Вновь игру свою начните,
И, я верю, чудо повторится.
Если б знали вы, учитель,
Как вам верит ваша ученица…

Внезапно Оля увидела большое зеркало, в которое несколько минут назад смотрелся седой мужчина, и свое собственное отражение в нем: раздетая донага, насмерть перепуганная девчонка, с каким-то несуразным бантом в волосах, в белых школьных гольфах – и с огромным дробовиком в руке! Сдавленное «ух!» вырвалось у нее. Она как-то разом обмякла, села прямо на пол – и зарыдала, завыла в голос.

Сколько она так просидела, девушка не знала. Истерика закончилась так же внезапно, как и началась. Оля обнаружила себя лежащей в том же углу, в обнимку с Катей, и обе они оказались закутаны с головой половичком, словно хотели сбежать, скрыться из этого страшного мира; чтобы пришел кто-то сильный и в одно мгновение перенес их обеих туда, где много яркого солнца, где зелень пальм, голубизна бассейнов, где люди расслабленно-ленивы, богаты, ухоженны и добры, как кастрированные псы. Оля знала такое место: Санта-Барбара.

Разозлившись на себя сверх всякой меры, она одним движением вскочила на ноги, выдрала из волос дурацкий бант, подошла к шкафу, распахнула, вытащила обтрепанные вельветовые джинсы, надела прямо на голое тело, порылась, нашла еще одни, хлопковые, бросила товарке, прикрикнула зло:

– Ну что расселась, как клуша! Одевайся! Рвать когти надо!

– Что?

– Сматываться, поняла! Бежать!

– Бежать? Куда?

– Тебе – к папе с мамой, целка недоделанная, вот куда! Хлебнула блатной романтики по самое не хочу, и вали!

– А ты?

– А я – куда глаза глядят. – Ольга зло глянула на Катю, прикрикнула хлестко:

– Ну!

Девчонку словно кнутом протянули вдоль спины: вскочила, путаясь, натянула трусики, потом штаны, влезла в брошенную ковбойку.

– А все – впору, – растерянно произнесла она.

– Дура, – незлобно ругнулась Ольга. – Вещи-то мои. А Папа толстых не любил.

Сама она уже оделась. Поискала глазами, наклонилась, подобрала миниатюрный никелированный «смит-и-вессон», проверила барабан, засунула револьвер за пояс.

– Зачем это? – пролепетала побледневшая Катя.

– Застрелиться! – огрызнулась Ольга, гибко наклонилась, подхватила с пола дробовик, клацнула затвором, взяла оружие наперевес и сторожко, словно босиком пробиралась по битому стеклу, двинулась прочь из комнаты.

– Держись за мной, поняла? – велела она девушке. – Только не ори, ладно?
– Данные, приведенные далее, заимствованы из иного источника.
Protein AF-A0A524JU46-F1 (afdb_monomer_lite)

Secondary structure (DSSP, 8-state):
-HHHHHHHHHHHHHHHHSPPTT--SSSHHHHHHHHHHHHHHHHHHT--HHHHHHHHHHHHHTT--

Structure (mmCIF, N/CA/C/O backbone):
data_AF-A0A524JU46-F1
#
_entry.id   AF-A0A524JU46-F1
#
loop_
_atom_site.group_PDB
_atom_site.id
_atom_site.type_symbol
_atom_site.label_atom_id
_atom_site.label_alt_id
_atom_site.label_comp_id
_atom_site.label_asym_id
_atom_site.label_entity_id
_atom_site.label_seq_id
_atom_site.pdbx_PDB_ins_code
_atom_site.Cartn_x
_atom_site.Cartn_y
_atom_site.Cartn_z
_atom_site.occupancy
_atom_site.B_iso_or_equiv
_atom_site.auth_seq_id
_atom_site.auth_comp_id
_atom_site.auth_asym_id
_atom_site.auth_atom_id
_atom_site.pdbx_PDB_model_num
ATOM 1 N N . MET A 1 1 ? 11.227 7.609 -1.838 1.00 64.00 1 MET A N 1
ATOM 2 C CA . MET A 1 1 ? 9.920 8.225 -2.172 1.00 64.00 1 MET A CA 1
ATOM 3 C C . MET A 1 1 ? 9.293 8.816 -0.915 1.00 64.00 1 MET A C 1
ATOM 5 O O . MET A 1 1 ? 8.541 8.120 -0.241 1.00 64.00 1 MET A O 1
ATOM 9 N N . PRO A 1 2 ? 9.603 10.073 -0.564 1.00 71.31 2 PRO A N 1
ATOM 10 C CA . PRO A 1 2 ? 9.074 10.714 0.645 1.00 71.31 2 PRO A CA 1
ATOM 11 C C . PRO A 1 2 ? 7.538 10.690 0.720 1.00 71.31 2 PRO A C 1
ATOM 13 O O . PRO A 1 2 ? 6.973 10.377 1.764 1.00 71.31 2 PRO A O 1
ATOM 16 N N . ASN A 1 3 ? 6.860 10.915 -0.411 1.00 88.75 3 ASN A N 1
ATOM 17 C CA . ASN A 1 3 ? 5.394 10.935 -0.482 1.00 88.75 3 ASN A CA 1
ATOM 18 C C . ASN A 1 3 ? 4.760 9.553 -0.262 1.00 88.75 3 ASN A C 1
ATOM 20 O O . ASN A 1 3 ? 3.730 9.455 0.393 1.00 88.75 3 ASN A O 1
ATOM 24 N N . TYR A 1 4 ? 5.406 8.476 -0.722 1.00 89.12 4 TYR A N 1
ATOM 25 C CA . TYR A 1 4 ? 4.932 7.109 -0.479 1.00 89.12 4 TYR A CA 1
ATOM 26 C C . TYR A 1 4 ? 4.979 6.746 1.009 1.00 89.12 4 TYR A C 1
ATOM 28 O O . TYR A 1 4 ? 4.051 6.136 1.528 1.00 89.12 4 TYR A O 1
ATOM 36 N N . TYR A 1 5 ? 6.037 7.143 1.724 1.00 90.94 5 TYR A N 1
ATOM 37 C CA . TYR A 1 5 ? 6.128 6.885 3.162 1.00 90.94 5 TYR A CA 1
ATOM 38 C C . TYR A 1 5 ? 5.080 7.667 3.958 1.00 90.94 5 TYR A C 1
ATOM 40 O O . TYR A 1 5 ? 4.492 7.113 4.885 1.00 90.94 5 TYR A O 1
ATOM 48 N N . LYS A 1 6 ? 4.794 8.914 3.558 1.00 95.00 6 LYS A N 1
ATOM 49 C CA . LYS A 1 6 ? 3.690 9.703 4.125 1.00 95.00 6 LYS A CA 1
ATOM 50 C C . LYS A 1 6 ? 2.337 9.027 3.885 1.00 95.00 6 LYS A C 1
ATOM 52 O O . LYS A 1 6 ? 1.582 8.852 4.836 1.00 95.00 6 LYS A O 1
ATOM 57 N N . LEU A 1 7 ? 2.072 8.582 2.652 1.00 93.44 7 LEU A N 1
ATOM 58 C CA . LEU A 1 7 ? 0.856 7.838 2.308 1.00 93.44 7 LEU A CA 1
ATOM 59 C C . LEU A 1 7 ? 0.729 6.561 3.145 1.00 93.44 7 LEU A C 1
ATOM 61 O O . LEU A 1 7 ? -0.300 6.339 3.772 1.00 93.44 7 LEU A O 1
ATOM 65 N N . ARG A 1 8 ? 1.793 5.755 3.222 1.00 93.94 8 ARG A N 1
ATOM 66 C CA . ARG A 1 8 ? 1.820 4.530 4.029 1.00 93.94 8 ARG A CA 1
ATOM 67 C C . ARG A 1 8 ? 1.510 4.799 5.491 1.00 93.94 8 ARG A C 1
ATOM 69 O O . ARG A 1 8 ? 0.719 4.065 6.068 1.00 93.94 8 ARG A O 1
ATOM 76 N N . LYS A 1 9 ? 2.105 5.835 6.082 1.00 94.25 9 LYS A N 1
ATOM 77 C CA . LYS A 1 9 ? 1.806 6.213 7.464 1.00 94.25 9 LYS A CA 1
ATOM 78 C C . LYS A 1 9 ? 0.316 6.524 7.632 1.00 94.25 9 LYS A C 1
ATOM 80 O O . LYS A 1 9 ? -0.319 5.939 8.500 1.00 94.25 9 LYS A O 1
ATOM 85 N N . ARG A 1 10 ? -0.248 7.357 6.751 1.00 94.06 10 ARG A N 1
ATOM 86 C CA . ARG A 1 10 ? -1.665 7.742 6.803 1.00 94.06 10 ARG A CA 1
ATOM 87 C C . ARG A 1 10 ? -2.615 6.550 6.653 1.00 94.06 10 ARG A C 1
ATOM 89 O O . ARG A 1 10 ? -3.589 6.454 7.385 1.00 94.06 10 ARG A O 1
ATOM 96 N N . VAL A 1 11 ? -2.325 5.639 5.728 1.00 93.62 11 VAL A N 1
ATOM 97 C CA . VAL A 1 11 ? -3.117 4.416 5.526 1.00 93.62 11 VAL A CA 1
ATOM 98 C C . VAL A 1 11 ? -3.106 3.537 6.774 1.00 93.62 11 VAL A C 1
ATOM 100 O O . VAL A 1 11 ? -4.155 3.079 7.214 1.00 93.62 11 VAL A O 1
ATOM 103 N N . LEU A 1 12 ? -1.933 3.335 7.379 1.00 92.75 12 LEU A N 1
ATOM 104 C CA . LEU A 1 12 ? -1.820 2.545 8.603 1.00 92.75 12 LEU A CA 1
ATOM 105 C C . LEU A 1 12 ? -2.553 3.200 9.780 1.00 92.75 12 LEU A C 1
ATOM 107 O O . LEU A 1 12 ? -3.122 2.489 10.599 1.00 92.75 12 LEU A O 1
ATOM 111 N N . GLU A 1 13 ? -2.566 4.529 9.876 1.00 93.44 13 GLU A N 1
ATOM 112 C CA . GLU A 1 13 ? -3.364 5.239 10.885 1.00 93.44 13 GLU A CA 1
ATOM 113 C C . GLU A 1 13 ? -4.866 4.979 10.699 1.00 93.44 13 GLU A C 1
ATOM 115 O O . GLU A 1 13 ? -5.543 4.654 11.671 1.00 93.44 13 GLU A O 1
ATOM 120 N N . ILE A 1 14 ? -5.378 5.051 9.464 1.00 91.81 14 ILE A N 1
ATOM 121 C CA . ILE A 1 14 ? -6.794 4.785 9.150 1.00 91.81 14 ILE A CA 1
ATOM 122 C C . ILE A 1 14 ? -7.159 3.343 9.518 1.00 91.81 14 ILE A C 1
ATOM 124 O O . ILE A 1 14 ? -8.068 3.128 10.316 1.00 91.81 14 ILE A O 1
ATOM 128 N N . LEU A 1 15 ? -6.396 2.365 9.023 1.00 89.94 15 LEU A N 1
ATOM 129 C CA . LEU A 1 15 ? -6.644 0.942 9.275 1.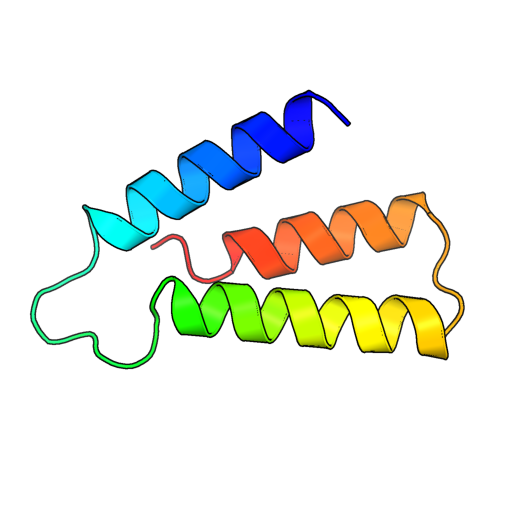00 89.94 15 LEU A CA 1
ATOM 130 C C . LEU A 1 15 ? -6.538 0.554 10.760 1.00 89.94 15 LEU A C 1
ATOM 132 O O . LEU A 1 15 ? -7.0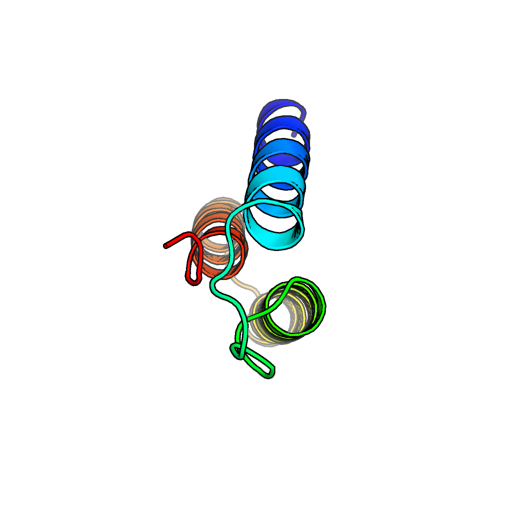81 -0.464 11.160 1.00 89.94 15 LEU A O 1
ATOM 136 N N . ASN A 1 16 ? -5.829 1.321 11.592 1.00 88.88 16 ASN A N 1
ATOM 137 C CA . ASN A 1 16 ? -5.765 1.052 13.033 1.00 88.88 16 ASN A CA 1
ATOM 138 C C . ASN A 1 16 ? -6.868 1.753 13.837 1.00 88.88 16 ASN A C 1
ATOM 140 O O . ASN A 1 16 ? -7.097 1.366 14.977 1.00 88.88 16 ASN A O 1
ATOM 144 N N . SER A 1 17 ? -7.501 2.802 13.299 1.00 89.62 17 SER A N 1
ATOM 145 C CA . SER A 1 17 ? -8.390 3.680 14.080 1.00 89.62 17 SER A CA 1
ATOM 146 C C . SER A 1 17 ? -9.827 3.770 13.573 1.00 89.62 17 SER A C 1
ATOM 148 O O . SER A 1 17 ? -10.684 4.230 14.319 1.00 89.62 17 SER A O 1
ATOM 150 N N . GLN A 1 18 ? -10.102 3.364 12.331 1.00 88.81 18 GLN A N 1
ATOM 151 C CA . GLN A 1 18 ? -11.397 3.597 11.672 1.00 88.81 18 GLN A CA 1
ATOM 152 C C . GLN A 1 18 ? -12.093 2.312 11.211 1.00 88.81 18 GLN A C 1
ATOM 154 O O . GLN A 1 18 ? -13.137 2.389 10.570 1.00 88.81 18 GLN A O 1
ATOM 159 N N . LEU A 1 19 ? -11.537 1.135 11.514 1.00 84.50 19 LEU A N 1
ATOM 160 C CA . LEU A 1 19 ? -12.169 -0.129 11.142 1.00 84.50 19 LEU A CA 1
ATOM 161 C C . LEU A 1 19 ? -13.362 -0.447 12.062 1.00 84.50 19 LEU A C 1
ATOM 163 O O . LEU A 1 19 ? -13.264 -0.225 13.271 1.00 84.50 19 LEU A O 1
ATOM 167 N N . PRO A 1 20 ? -14.465 -0.999 11.521 1.00 86.31 20 PRO A N 1
ATOM 168 C CA . PRO A 1 20 ? -15.605 -1.449 12.310 1.00 86.31 20 PRO A CA 1
ATOM 169 C C . PRO A 1 20 ? -15.237 -2.504 13.359 1.00 86.31 20 PRO A C 1
ATOM 171 O O . PRO A 1 20 ? -14.413 -3.393 13.119 1.00 86.31 20 PRO A O 1
ATOM 174 N N . GLU A 1 21 ? -15.922 -2.459 14.501 1.00 79.19 21 GLU A N 1
ATOM 175 C CA . GLU A 1 21 ? -15.850 -3.518 15.505 1.00 79.19 21 GLU A CA 1
ATOM 176 C C . GLU A 1 21 ? -16.391 -4.830 14.903 1.00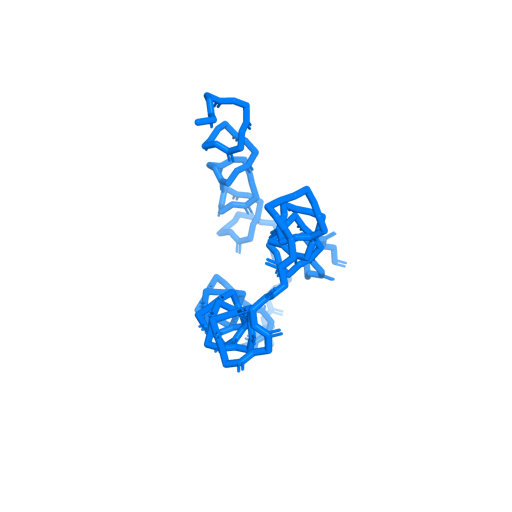 79.19 21 GLU A C 1
ATOM 178 O O . GLU A 1 21 ? -17.496 -4.872 14.363 1.00 79.19 21 GLU A O 1
ATOM 183 N N . GLY A 1 22 ? -15.581 -5.894 14.925 1.00 83.00 22 GLY A N 1
ATOM 184 C CA . GLY A 1 22 ? -15.908 -7.192 14.311 1.00 83.00 22 GLY A CA 1
ATOM 185 C C . GLY A 1 22 ? -15.253 -7.470 12.949 1.00 83.00 22 GLY A C 1
ATOM 186 O O . GLY A 1 22 ? -15.433 -8.555 12.392 1.00 83.00 22 GLY A O 1
ATOM 187 N N . LEU A 1 23 ? -14.452 -6.544 12.410 1.00 83.50 23 LEU A N 1
ATOM 188 C CA . LEU A 1 23 ? -13.695 -6.769 11.176 1.00 83.50 23 LEU A CA 1
ATOM 189 C C . LEU A 1 23 ? -12.323 -7.410 11.469 1.00 83.50 23 LEU A C 1
ATOM 191 O O . LEU A 1 23 ? -11.325 -6.730 11.687 1.00 83.50 23 LEU A O 1
ATOM 195 N N . TYR A 1 24 ? -12.266 -8.745 11.480 1.00 81.88 24 TYR A N 1
ATOM 196 C CA . TYR A 1 24 ? -11.057 -9.482 11.895 1.00 81.88 24 TYR A CA 1
ATOM 197 C C . TYR A 1 24 ? -10.036 -9.739 10.777 1.00 81.88 24 TYR A C 1
ATOM 199 O O . TYR A 1 24 ? -8.860 -9.971 11.058 1.00 81.88 24 TYR A O 1
ATOM 207 N N . TYR A 1 25 ? -10.469 -9.738 9.512 1.00 85.19 25 TYR A N 1
ATOM 208 C CA . TYR A 1 25 ? -9.605 -10.078 8.377 1.00 85.19 25 TYR A CA 1
ATOM 209 C C . TYR A 1 25 ? -8.999 -8.836 7.718 1.00 85.19 25 TYR A C 1
ATOM 211 O O . TYR A 1 25 ? -7.776 -8.680 7.738 1.00 85.19 25 TYR A O 1
ATOM 219 N N . HIS A 1 26 ? -9.843 -7.944 7.189 1.00 88.12 26 HIS A N 1
ATOM 220 C CA . HIS A 1 26 ? -9.441 -6.681 6.564 1.00 88.12 26 HIS A CA 1
ATOM 221 C C . HIS A 1 26 ? -8.836 -5.765 7.629 1.00 88.12 26 HIS A C 1
ATOM 223 O O . HIS A 1 26 ? -9.532 -5.131 8.410 1.00 88.12 26 HIS A O 1
ATOM 229 N N . SER A 1 27 ? -7.511 -5.808 7.729 1.00 89.75 27 SER A N 1
ATOM 230 C CA . SER A 1 27 ? -6.723 -5.236 8.817 1.00 89.75 27 SER A CA 1
ATOM 231 C C . SER A 1 27 ? -5.368 -4.774 8.294 1.00 89.75 27 SER A C 1
ATOM 233 O O . SER A 1 27 ? -4.945 -5.124 7.184 1.00 89.75 27 SER A O 1
ATOM 235 N N . VAL A 1 28 ? -4.613 -4.062 9.134 1.00 92.19 28 VAL A N 1
ATOM 236 C CA . VAL A 1 28 ? -3.211 -3.720 8.844 1.00 92.19 28 VAL A CA 1
ATOM 237 C C . VAL A 1 28 ? -2.393 -4.955 8.455 1.00 92.19 28 VAL A C 1
ATOM 239 O O . VAL A 1 28 ? -1.607 -4.903 7.508 1.00 92.19 28 VAL A O 1
ATOM 242 N N . ASN A 1 29 ? -2.592 -6.080 9.145 1.00 92.88 29 ASN A N 1
ATOM 243 C CA . ASN A 1 29 ? -1.860 -7.313 8.867 1.00 92.88 29 ASN A CA 1
ATOM 244 C C . ASN A 1 29 ? -2.185 -7.867 7.475 1.00 92.88 29 ASN A C 1
ATOM 246 O O . ASN A 1 29 ? -1.268 -8.257 6.744 1.00 92.88 29 ASN A O 1
ATOM 250 N N . HIS A 1 30 ? -3.463 -7.846 7.083 1.00 94.31 30 HIS A N 1
ATOM 251 C CA . HIS A 1 30 ? -3.883 -8.235 5.738 1.00 94.31 30 HIS A CA 1
ATOM 252 C C . HIS A 1 30 ? -3.251 -7.329 4.678 1.00 94.31 30 HIS A C 1
ATOM 254 O O . HIS A 1 30 ? -2.533 -7.818 3.802 1.00 94.31 30 HIS A O 1
ATOM 260 N N . THR A 1 31 ? -3.392 -6.009 4.827 1.00 94.94 31 THR A N 1
ATOM 261 C CA . THR A 1 31 ? -2.807 -5.022 3.905 1.00 94.94 31 THR A CA 1
ATOM 262 C C . THR A 1 31 ? -1.294 -5.213 3.745 1.00 94.94 31 THR A C 1
ATOM 264 O O . THR A 1 31 ? -0.759 -5.220 2.632 1.00 94.94 31 THR A O 1
ATOM 267 N N . MET A 1 32 ? -0.573 -5.450 4.844 1.00 95.31 32 MET A N 1
ATOM 268 C CA . MET A 1 32 ? 0.870 -5.695 4.799 1.00 95.31 32 MET A CA 1
ATOM 269 C C . MET A 1 32 ? 1.230 -7.027 4.122 1.00 95.31 32 MET A C 1
ATOM 271 O O . MET A 1 32 ? 2.243 -7.101 3.415 1.00 95.31 32 MET A O 1
ATOM 275 N N . SER A 1 33 ? 0.410 -8.068 4.294 1.00 97.12 33 SER A N 1
ATOM 276 C CA .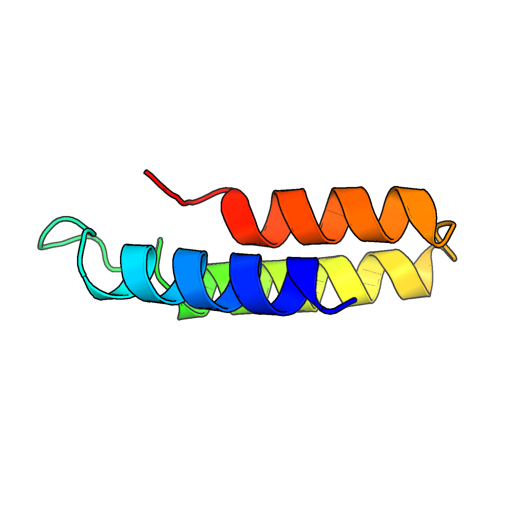 SER A 1 33 ? 0.562 -9.352 3.598 1.00 97.12 33 SER A CA 1
ATOM 277 C C . SER A 1 33 ? 0.349 -9.211 2.086 1.00 97.12 33 SER A C 1
ATOM 279 O O . SER A 1 33 ? 1.168 -9.702 1.295 1.00 97.12 33 SER A O 1
ATOM 281 N N . VAL A 1 34 ? -0.681 -8.467 1.673 1.00 97.00 34 VAL A N 1
ATOM 282 C CA . VAL A 1 34 ? -0.958 -8.144 0.264 1.00 97.00 34 VAL A CA 1
ATOM 283 C C . VAL A 1 34 ? 0.205 -7.363 -0.341 1.00 97.00 34 VAL A C 1
ATOM 285 O O . VAL A 1 34 ? 0.752 -7.777 -1.364 1.00 97.00 34 VAL A O 1
ATOM 288 N N . LEU A 1 35 ? 0.689 -6.310 0.326 1.00 97.19 35 LEU A N 1
ATOM 289 C CA . LEU A 1 35 ? 1.846 -5.539 -0.138 1.00 97.19 35 LEU A CA 1
ATOM 290 C C . LEU A 1 35 ? 3.113 -6.406 -0.257 1.00 97.19 35 LEU A C 1
ATOM 292 O O . LEU A 1 35 ? 3.879 -6.278 -1.220 1.00 97.19 35 LEU A O 1
ATOM 296 N N . LYS A 1 36 ? 3.354 -7.317 0.694 1.00 98.19 36 LYS A N 1
ATOM 297 C CA . LYS A 1 36 ? 4.476 -8.272 0.631 1.00 98.19 36 LYS A CA 1
ATOM 298 C C . LYS A 1 36 ? 4.353 -9.192 -0.583 1.00 98.19 36 LYS A C 1
ATOM 300 O O . LYS A 1 36 ? 5.348 -9.430 -1.270 1.00 98.19 36 LYS A O 1
ATOM 305 N N . THR A 1 37 ? 3.154 -9.691 -0.861 1.00 98.31 37 THR A N 1
ATOM 306 C CA . THR A 1 37 ? 2.871 -10.570 -2.002 1.00 98.31 37 THR A CA 1
ATOM 307 C C . THR A 1 37 ? 2.986 -9.828 -3.332 1.00 98.31 37 THR A C 1
ATOM 309 O O . THR A 1 37 ? 3.685 -10.299 -4.229 1.00 98.31 37 THR A O 1
ATOM 312 N N . CYS A 1 38 ? 2.436 -8.619 -3.429 1.00 98.19 38 CYS A N 1
ATOM 313 C CA . CYS A 1 38 ? 2.602 -7.721 -4.571 1.00 98.19 38 CYS A CA 1
ATOM 314 C C . CYS A 1 38 ? 4.090 -7.495 -4.900 1.00 98.19 38 CYS A C 1
ATOM 316 O O . CYS A 1 38 ? 4.515 -7.678 -6.041 1.00 98.19 38 CYS A O 1
ATOM 318 N N . ASN A 1 39 ? 4.932 -7.232 -3.893 1.00 98.12 39 ASN A N 1
ATOM 319 C CA . ASN A 1 39 ? 6.377 -7.081 -4.101 1.00 98.12 39 ASN A CA 1
ATOM 320 C C . ASN A 1 39 ? 7.070 -8.361 -4.607 1.00 98.12 39 ASN A C 1
ATOM 322 O O . ASN A 1 39 ? 8.049 -8.267 -5.352 1.00 98.12 39 ASN A O 1
ATOM 326 N N . LYS A 1 40 ? 6.585 -9.557 -4.237 1.00 98.62 40 LYS A N 1
ATOM 327 C CA . LYS A 1 40 ? 7.097 -10.819 -4.804 1.00 98.62 40 LYS A CA 1
ATOM 328 C C . LYS A 1 40 ? 6.788 -10.908 -6.300 1.00 98.62 40 LYS A C 1
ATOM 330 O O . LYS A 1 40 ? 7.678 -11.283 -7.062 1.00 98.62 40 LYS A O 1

Захочется блевать – рыгай сразу, не бегай по углам.

– Чего? – переспросила было Катя и в ту же секунду, увидев развороченный взрывом труп одного из нападавших, поперхнулась, согнулась пополам, рухнула на колени.

– Ну ты, не очень-то… Пора!

Катя только кивнула, встала на ноги и, держась за руку подруги, побрела за ней слепо, стараясь больше не глядеть ни на что.

Кое-как они вышли во двор. Ночь была прохладной, с моря дул крепчающий бриз, предвещавший непогоду и шторм.

– И что дальше? – одними губами спросила Катя.

– Машин навалом. Сядем и отвалим. Оля пошла было к одному из джипов и тут же села на землю, словно силы разом оставили ее.

– Ты что? – наклонилась теперь над ней Катя.

– Ничего, – ответила Ольга, глядя прямо перед собой невидящим взглядом.

– Не сиди. Сама же сказала… Нужно уходить отсюда.

– Куда?

– Ну, найдем куда! Ко мне поедем. Мать уже накушалась в лоскуты, бабка у меня парализованная, никто ничего… До завтра перебедуем, а там – видно будет.

Оля тряхнула головой, словно приходя в себя, глянула на Катю, скривилась:

– Картина битвы мне ясна. Девочка из, неблагополучной семьи. За этой, как ее… за чертой бедности, И девочке захотелось колготки эластик, шубку и золотое кольцо. В нос.